7.3.De rechtbank is gezien het vorenstaande van oordeel dat de in de psychiatrische rapportage vermelde eindconclusie dat er bij eiser sprake is van drugsmisbruik in ruime zin, niet concludent is, zodanig dat verweerder zich daarop niet heeft mogen baseren.
8. Het standpunt van verweerder in het bestreden besluit dat er bij eiser geen sprake is van louter medicinaal cannabisgebruik omdat eiser de cannabis in niet-voorgeschreven olievorm inneemt, met welk standpunt verweerder – zo begrijpt de rechtbank – tracht te voorzien in de leemte die de psychiatrische rapportage op dit punt bevat, leidt niet tot een ander oordeel. Nog daargelaten dat het niet aan verweerder is om een leemte als hier aan de orde in een psychiatrische rapportage op te vullen, maar aan de psychiater zelf (eventueel op verzoek van verweerder), overweegt de rechtbank hiertoe dat verweerder dit standpunt niet heeft kunnen innemen zonder, eerst, zich nader op de hoogte te stellen van de concrete gebruikswijze van cannabis door eiser en de concrete afspraken die hij hierover met zijn huisarts heeft gemaakt (zie in dit verband overweging 5.1.) en, vervolgens, zich door een ter zake deskundige te laten adviseren over de vraag of het specifieke gebruik van eiser al dan niet kan worden aangemerkt als uitsluitend medicinaal cannabisgebruik. In dit verband overweegt de rechtbank dat het gebruik van medicinale cannabis in zijn algemeenheid, maar zeker als de cannabis wordt gebruikt op de door eiser beschreven wijze, een grijs gebied en delicate materie betreft en dat (mede daarom) voor een oordeel als hier moet worden gegeven specialistische – medische en/of farmaceutische – kennis nodig is, waarover verweerder, evenals de rechtbank, niet zelf beschikt. Verweerder heeft dergelijk onderzoek niet (laten) verricht(en).
9. Op grond van het voorgaande komt de rechtbank tot het oordeel dat het bestreden besluit niet zorgvuldig is voorbereid en niet deugdelijk is gemotiveerd en daarom niet in stand kan blijven.
10. Het beroep is gegrond.

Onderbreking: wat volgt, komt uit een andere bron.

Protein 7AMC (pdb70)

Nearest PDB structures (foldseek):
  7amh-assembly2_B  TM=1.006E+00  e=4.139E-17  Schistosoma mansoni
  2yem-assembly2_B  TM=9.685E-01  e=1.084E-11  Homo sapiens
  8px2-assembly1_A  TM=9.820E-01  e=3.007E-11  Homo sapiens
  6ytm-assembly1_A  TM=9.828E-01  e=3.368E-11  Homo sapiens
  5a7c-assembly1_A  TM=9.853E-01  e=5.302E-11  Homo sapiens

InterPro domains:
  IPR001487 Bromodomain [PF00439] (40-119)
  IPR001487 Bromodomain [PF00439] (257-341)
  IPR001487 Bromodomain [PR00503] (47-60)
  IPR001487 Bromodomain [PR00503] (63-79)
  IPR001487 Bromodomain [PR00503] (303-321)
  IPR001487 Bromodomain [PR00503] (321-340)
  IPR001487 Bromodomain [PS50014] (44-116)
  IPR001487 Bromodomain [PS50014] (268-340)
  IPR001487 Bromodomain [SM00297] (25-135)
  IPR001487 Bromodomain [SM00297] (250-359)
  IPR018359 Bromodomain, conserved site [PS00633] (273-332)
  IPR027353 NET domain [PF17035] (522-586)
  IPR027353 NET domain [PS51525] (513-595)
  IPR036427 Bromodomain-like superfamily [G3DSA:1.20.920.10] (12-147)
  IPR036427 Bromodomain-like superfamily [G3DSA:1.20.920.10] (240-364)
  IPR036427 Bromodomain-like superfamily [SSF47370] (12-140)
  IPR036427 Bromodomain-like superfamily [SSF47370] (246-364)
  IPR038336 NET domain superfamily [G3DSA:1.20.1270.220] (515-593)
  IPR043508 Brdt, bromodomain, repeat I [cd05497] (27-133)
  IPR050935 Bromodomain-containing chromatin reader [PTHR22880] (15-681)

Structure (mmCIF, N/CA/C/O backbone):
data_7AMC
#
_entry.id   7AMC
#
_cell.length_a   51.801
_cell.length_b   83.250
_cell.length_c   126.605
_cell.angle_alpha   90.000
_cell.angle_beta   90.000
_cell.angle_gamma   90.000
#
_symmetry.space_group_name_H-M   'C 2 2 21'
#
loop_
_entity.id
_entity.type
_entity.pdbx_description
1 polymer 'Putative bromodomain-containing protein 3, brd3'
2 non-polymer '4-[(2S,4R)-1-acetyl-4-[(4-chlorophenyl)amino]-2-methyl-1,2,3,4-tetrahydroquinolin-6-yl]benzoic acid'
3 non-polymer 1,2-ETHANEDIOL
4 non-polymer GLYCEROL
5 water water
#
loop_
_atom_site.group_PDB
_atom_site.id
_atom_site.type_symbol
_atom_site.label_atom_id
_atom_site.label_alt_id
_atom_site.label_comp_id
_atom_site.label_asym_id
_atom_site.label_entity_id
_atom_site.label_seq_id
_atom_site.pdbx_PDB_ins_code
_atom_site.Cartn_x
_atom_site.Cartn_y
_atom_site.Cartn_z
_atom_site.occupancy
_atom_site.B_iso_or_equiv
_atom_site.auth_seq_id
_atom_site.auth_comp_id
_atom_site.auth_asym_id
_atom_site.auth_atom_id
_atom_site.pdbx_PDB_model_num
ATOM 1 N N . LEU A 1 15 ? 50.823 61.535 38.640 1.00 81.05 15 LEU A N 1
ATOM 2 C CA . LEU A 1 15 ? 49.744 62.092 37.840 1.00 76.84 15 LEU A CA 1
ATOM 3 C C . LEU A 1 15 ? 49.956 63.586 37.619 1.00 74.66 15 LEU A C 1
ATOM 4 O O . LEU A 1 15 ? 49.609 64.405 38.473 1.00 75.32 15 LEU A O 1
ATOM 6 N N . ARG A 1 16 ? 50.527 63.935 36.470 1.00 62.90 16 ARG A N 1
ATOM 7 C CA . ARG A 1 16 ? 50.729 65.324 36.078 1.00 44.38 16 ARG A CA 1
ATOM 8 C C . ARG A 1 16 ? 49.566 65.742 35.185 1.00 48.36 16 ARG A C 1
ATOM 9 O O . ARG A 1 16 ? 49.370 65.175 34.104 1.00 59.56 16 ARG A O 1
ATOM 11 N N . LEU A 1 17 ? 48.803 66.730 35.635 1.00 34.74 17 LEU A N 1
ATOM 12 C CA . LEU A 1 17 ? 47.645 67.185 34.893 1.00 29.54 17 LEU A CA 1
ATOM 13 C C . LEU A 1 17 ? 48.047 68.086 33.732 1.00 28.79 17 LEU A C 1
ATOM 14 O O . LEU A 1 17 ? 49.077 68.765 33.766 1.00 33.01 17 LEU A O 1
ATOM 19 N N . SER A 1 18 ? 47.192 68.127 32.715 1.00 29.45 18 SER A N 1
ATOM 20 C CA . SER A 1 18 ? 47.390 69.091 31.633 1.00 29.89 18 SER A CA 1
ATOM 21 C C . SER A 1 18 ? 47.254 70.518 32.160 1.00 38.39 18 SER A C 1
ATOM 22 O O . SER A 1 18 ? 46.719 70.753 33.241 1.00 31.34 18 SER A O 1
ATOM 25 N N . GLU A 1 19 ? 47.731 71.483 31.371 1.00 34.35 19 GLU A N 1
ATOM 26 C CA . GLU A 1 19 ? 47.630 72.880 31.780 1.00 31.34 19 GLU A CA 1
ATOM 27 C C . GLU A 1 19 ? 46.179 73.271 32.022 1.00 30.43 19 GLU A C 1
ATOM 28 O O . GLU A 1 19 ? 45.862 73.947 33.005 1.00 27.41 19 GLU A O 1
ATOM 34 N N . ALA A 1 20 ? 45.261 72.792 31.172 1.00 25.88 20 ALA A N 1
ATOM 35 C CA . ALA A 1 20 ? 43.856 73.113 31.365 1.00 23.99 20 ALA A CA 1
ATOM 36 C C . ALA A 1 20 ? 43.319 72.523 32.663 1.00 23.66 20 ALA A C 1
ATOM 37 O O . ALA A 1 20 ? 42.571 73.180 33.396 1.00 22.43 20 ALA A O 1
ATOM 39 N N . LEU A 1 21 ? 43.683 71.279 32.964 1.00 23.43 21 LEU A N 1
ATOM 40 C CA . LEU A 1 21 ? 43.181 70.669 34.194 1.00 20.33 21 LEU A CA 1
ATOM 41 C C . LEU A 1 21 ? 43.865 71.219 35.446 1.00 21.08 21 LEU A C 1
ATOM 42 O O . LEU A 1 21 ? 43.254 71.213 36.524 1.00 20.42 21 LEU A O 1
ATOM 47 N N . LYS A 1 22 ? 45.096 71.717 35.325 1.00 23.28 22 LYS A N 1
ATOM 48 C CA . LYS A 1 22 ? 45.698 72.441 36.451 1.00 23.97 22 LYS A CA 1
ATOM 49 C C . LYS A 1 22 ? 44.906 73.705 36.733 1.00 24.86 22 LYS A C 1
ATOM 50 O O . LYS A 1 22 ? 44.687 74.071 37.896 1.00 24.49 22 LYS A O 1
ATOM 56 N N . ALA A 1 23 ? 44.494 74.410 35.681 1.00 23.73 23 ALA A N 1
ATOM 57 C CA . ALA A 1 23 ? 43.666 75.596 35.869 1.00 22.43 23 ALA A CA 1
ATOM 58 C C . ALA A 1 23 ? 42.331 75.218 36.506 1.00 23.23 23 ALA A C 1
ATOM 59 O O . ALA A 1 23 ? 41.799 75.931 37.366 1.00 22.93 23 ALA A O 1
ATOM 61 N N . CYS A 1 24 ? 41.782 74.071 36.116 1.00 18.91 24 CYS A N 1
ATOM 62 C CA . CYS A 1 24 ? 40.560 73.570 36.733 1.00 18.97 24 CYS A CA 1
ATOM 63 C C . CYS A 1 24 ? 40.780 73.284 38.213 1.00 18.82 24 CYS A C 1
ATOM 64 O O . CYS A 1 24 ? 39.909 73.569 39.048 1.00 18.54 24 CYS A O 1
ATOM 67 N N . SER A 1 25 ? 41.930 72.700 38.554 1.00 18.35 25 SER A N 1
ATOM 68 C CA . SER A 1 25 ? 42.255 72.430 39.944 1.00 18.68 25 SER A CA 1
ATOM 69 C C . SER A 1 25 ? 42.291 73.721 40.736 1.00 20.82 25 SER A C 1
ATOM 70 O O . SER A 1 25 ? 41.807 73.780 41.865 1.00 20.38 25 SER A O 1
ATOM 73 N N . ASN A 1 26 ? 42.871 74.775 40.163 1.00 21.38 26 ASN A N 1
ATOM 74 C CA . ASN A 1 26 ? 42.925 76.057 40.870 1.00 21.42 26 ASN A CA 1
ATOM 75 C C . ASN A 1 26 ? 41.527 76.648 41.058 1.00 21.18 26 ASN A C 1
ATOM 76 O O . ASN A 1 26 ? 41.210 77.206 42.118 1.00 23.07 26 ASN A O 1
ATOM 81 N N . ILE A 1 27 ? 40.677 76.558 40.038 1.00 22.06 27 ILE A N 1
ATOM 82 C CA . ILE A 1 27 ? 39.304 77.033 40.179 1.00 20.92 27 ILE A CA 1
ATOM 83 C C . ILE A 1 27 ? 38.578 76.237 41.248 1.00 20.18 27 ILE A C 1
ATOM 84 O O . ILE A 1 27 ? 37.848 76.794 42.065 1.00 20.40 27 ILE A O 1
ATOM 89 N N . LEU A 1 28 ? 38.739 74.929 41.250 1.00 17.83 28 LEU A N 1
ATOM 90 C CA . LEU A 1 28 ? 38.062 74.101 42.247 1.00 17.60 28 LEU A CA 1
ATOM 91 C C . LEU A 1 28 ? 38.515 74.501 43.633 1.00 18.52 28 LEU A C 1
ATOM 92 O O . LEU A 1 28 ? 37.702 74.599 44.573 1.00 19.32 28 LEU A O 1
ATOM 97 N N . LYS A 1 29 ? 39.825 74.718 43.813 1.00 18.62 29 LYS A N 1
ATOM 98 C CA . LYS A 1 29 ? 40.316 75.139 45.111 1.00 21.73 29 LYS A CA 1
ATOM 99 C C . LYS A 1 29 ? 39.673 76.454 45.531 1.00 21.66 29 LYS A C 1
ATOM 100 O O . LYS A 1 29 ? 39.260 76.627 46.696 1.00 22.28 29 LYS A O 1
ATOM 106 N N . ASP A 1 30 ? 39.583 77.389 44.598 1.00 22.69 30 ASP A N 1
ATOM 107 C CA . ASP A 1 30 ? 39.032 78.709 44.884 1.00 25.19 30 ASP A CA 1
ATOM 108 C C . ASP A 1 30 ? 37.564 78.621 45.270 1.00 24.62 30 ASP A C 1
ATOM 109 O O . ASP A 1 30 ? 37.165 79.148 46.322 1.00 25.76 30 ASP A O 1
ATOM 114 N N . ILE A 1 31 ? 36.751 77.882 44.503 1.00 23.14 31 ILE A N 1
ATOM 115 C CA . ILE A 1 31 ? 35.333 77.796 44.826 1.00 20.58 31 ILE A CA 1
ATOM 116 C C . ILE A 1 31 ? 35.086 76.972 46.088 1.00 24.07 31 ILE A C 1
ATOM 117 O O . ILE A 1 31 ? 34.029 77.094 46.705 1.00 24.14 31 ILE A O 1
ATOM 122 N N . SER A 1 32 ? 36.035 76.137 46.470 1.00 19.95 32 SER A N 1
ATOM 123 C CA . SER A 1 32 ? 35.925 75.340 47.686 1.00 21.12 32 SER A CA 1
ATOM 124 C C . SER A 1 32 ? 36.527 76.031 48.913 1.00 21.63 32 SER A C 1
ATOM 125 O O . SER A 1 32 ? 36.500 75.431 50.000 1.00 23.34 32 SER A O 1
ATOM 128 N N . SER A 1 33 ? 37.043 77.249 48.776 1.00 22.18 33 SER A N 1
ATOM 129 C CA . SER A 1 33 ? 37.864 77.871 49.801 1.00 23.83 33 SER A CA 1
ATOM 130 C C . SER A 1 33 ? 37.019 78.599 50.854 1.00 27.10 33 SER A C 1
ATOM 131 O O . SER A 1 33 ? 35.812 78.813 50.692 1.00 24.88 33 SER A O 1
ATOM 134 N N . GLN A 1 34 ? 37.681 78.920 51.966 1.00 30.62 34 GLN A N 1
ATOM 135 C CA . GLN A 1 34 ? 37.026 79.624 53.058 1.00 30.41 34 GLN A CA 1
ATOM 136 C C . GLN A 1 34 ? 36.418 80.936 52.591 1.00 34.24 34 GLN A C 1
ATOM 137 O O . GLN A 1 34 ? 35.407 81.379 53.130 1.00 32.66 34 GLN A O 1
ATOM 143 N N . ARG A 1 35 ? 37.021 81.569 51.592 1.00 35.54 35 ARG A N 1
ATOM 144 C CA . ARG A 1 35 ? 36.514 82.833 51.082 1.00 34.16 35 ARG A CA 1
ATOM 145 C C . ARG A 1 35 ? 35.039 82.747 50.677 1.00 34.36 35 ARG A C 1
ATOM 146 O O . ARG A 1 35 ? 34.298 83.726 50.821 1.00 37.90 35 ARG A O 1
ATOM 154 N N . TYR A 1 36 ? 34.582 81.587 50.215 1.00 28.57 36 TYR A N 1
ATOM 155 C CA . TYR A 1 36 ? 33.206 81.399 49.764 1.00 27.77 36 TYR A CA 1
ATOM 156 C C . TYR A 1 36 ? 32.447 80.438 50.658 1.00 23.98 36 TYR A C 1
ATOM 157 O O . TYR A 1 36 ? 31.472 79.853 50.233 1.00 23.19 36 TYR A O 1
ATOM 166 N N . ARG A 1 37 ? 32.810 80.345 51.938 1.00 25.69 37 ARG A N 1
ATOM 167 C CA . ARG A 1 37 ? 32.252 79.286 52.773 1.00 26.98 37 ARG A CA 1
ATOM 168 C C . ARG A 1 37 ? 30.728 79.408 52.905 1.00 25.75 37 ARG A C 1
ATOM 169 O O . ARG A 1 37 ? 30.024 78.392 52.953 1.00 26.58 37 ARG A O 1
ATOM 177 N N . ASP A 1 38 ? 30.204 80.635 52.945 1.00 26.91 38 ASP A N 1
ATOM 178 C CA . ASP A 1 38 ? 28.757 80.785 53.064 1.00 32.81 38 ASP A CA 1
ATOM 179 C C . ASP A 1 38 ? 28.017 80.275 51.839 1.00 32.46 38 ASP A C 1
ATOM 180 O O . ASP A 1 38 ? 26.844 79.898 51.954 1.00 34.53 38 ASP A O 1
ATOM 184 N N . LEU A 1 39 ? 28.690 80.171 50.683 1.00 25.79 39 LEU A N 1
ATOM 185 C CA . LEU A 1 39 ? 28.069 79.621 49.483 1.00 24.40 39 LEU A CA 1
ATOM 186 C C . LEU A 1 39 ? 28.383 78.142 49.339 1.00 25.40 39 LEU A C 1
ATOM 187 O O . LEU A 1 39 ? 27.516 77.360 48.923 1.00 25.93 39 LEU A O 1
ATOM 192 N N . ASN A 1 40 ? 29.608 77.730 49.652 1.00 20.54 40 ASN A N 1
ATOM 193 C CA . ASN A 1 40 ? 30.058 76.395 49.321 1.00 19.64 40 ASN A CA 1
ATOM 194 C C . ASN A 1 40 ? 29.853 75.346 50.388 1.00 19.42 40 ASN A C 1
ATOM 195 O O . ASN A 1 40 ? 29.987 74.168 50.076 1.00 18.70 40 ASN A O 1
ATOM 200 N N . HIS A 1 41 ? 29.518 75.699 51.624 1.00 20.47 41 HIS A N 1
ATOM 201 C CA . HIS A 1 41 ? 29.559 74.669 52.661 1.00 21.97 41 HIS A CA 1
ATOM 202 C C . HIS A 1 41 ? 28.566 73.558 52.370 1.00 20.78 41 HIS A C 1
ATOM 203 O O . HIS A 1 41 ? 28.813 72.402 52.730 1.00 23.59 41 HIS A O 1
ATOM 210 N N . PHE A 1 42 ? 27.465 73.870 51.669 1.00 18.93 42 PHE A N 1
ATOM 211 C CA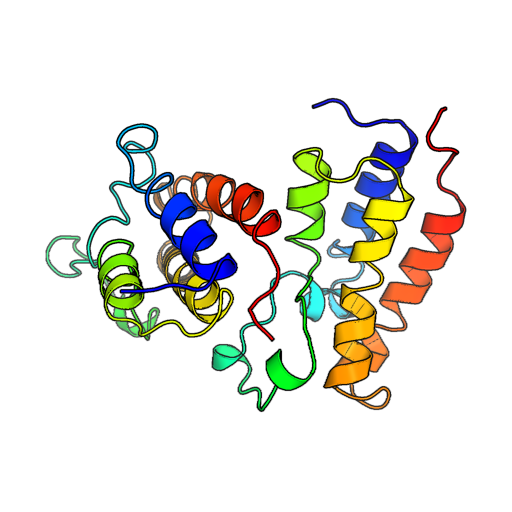 . PHE A 1 42 ? 26.471 72.855 51.358 1.00 17.66 42 PHE A CA 1
ATOM 212 C C . PHE A 1 42 ? 26.946 71.855 50.324 1.00 17.21 42 PHE A C 1
ATOM 213 O O . PHE A 1 42 ? 26.327 70.791 50.198 1.00 17.71 42 PHE A O 1
ATOM 221 N N . PHE A 1 43 ? 27.991 72.190 49.572 1.00 15.74 43 PHE A N 1
ATOM 222 C CA . PHE A 1 43 ? 28.489 71.436 48.443 1.00 15.18 43 PHE A CA 1
ATOM 223 C C . PHE A 1 43 ? 29.799 70.723 48.733 1.00 15.76 43 PHE A C 1
ATOM 224 O O . PHE A 1 43 ? 30.299 69.992 47.860 1.00 15.82 43 PHE A O 1
ATOM 232 N N . LEU A 1 44 ? 30.388 70.885 49.902 1.00 16.58 44 LEU A N 1
ATOM 233 C CA . LEU A 1 44 ? 31.730 70.370 50.181 1.00 17.29 44 LEU A CA 1
ATOM 234 C C . LEU A 1 44 ? 31.773 68.847 50.191 1.00 16.87 44 LEU A C 1
ATOM 235 O O . LEU A 1 44 ? 32.809 68.278 49.841 1.00 19.11 44 LEU A O 1
ATOM 240 N N . LYS A 1 45 ? 30.730 68.192 50.717 1.00 15.67 45 LYS A N 1
ATOM 241 C CA . LYS A 1 45 ? 30.714 66.759 50.955 1.00 15.62 45 LYS A CA 1
ATOM 242 C C . LYS A 1 45 ? 29.468 66.152 50.375 1.00 14.73 45 LYS A C 1
ATOM 243 O O . LYS A 1 45 ? 28.483 66.852 50.105 1.00 14.80 45 LYS A O 1
ATOM 249 N N . PRO A 1 46 ? 29.486 64.844 50.170 1.00 15.51 46 PRO A N 1
ATOM 250 C CA . PRO A 1 46 ? 28.317 64.186 49.553 1.00 14.99 46 PRO A CA 1
ATOM 251 C C . PRO A 1 46 ? 27.031 64.408 50.333 1.00 15.52 46 PRO A C 1
ATOM 252 O O . PRO A 1 46 ? 27.037 64.429 51.584 1.00 15.74 46 PRO A O 1
ATOM 256 N N . VAL A 1 47 ? 25.907 64.536 49.637 1.00 14.49 47 VAL A N 1
ATOM 257 C CA . VAL A 1 47 ? 24.586 64.519 50.268 1.00 13.86 47 VAL A CA 1
ATOM 258 C C . VAL A 1 47 ? 24.388 63.235 51.027 1.00 13.80 47 VAL A C 1
ATOM 259 O O . VAL A 1 47 ? 24.618 62.135 50.507 1.00 15.33 47 VAL A O 1
ATOM 263 N N A ASP A 1 48 ? 23.946 63.369 52.278 0.50 16.20 48 ASP A N 1
ATOM 264 N N B ASP A 1 48 ? 24.038 63.364 52.309 0.50 12.86 48 ASP A N 1
ATOM 265 C CA A ASP A 1 48 ? 23.726 62.266 53.212 0.50 15.94 48 ASP A CA 1
ATOM 266 C CA B ASP A 1 48 ? 23.717 62.231 53.159 0.50 14.34 48 ASP A CA 1
ATOM 267 C C A ASP A 1 48 ? 22.229 62.290 53.534 0.50 14.27 48 ASP A C 1
ATOM 268 C C B ASP A 1 48 ? 22.222 62.325 53.460 0.50 15.84 48 ASP A C 1
ATOM 269 O O A ASP A 1 48 ? 21.771 63.073 54.368 0.50 15.09 48 ASP A O 1
ATOM 270 O O B ASP A 1 48 ? 21.760 63.197 54.196 0.50 15.58 48 ASP A O 1
ATOM 279 N N . VAL A 1 49 ? 21.460 61.443 52.850 1.00 14.49 49 VAL A N 1
ATOM 280 C CA . VAL A 1 49 ? 20.008 61.487 52.963 1.00 15.50 49 VAL A CA 1
ATOM 281 C C . VAL A 1 49 ? 19.555 61.328 54.396 1.00 16.42 49 VAL A C 1
ATOM 282 O O . VAL A 1 49 ? 18.580 61.985 54.800 1.00 16.18 49 VAL A O 1
ATOM 286 N N . VAL A 1 50 ? 20.178 60.424 55.169 1.00 15.66 50 VAL A N 1
ATOM 287 C CA . VAL A 1 50 ? 19.738 60.202 56.536 1.00 16.86 50 VAL A CA 1
ATOM 288 C C . VAL A 1 50 ? 20.018 61.432 57.403 1.00 15.43 50 VAL A C 1
ATOM 289 O O . VAL A 1 50 ? 19.128 61.900 58.136 1.00 16.62 50 VAL A O 1
ATOM 293 N N . ALA A 1 51 ? 21.221 61.977 57.323 1.00 15.82 51 ALA A N 1
ATOM 294 C CA . ALA A 1 51 ? 21.568 63.099 58.198 1.00 15.70 51 ALA A CA 1
ATOM 295 C C . ALA A 1 51 ? 20.710 64.304 57.864 1.00 14.84 51 ALA A C 1
ATOM 296 O O . ALA A 1 51 ? 20.392 65.078 58.763 1.00 15.97 51 ALA A O 1
ATOM 298 N N . LEU A 1 52 ? 20.372 64.476 56.588 1.00 14.58 52 LEU A N 1
ATOM 299 C CA . LEU A 1 52 ? 19.642 65.665 56.122 1.00 14.06 52 LEU A CA 1
ATOM 300 C C . LEU A 1 52 ? 18.145 65.462 56.112 1.00 14.27 52 LEU A C 1
ATOM 301 O O . LEU A 1 52 ? 17.406 66.412 55.809 1.00 15.04 52 LEU A O 1
ATOM 306 N N . GLY A 1 53 ? 17.645 64.280 56.467 1.00 14.17 53 GLY A N 1
ATOM 307 C CA . GLY A 1 53 ? 16.201 64.063 56.533 1.00 14.51 53 GLY A CA 1
ATOM 308 C C . GLY A 1 53 ? 15.471 64.082 55.226 1.00 14.41 53 GLY A C 1
ATOM 309 O O . GLY A 1 53 ? 14.316 64.518 55.138 1.00 16.74 53 GLY A O 1
ATOM 310 N N . LEU A 1 54 ? 16.115 63.604 54.170 1.00 14.41 54 LEU A N 1
ATOM 311 C CA . LEU A 1 54 ? 15.600 63.859 52.825 1.00 14.60 54 LEU A CA 1
ATOM 312 C C . LEU A 1 54 ? 14.598 62.798 52.430 1.00 16.26 54 LEU A C 1
ATOM 313 O O . LEU A 1 54 ? 14.798 61.611 52.686 1.00 16.28 54 LEU A O 1
ATOM 318 N N . HIS A 1 55 ? 13.551 63.226 51.714 1.00 15.68 55 HIS A N 1
ATOM 319 C CA . HIS A 1 55 ? 12.595 62.328 51.069 1.00 15.85 55 HIS A CA 1
ATOM 320 C C . HIS A 1 55 ? 12.821 62.296 49.561 1.00 16.06 55 HIS A C 1
ATOM 321 O O . HIS A 1 55 ? 12.907 63.344 48.910 1.00 17.42 55 HIS A O 1
ATOM 328 N N . ASP A 1 56 ? 12.931 61.090 49.030 1.00 17.02 56 ASP A N 1
ATOM 329 C CA . ASP A 1 56 ? 12.915 60.831 47.597 1.00 18.04 56 ASP A CA 1
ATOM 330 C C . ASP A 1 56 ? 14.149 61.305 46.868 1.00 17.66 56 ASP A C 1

De rechtbank zal het bestreden besluit vernietigen wegens strijd met de artikelen 3:2 en 7:12 van de Awb.
11. De rechtbank ziet geen mogelijkheid de rechtsgevolgen van het bestreden besluit in stand te laten, nu de hiervoor vermelde gebreken niet in de beroepsfase door verweerder zijn hersteld. Ook ziet de rechtbank geen aanleiding om zelf in de zaak te voorzien, nu het primair aan verweerder is om de rijgeschiktheid van eiser te (laten) onderzoeken en beoordelen. De rechtbank ziet evenmin aanleiding voor het toepassen van een bestuurlijke lus, omdat, gelet op de aard van de gebreken, de wijze waarop deze moeten worden hersteld en de aard en vorm van een eventuele vervolgprocedure bij een nieuw voor eiser ongunstig besluit, niet valt in te zien dat eiser op die manier eerder uitsluitsel krijgt in zijn zaak dan als verweerder de opdracht wordt gegeven een nieuwe beslissing op het bezwaar te nemen met inachtneming van de wettelijke beslistermijn. De rechtbank zal verweerder dan ook opdragen, met inachtneming van deze uitspraak, een nieuwe beslissing te nemen op het bezwaar. In dit verband merkt de rechtbank op dat indien verweerder in het nieuw te nemen besluit de ongeldigverklaring van het rijbewijs van eiser wil handhaven op de grond dat er sprake is van drugsmisbruik (paragraaf 8.8. van Regeling eisen geschiktheid 2000), hij dit besluit dient te baseren op een nieuwe/aanvullende psychiatrische rapportage, waarin wordt betrokken een door een ter zake deskundige gegeven en op de specifieke situatie van eiser toegespitst oordeel (zie overweging 8.) aangaande de vraag of er sprake is van uitsluitend medicinaal cannabisgebruik door eiser.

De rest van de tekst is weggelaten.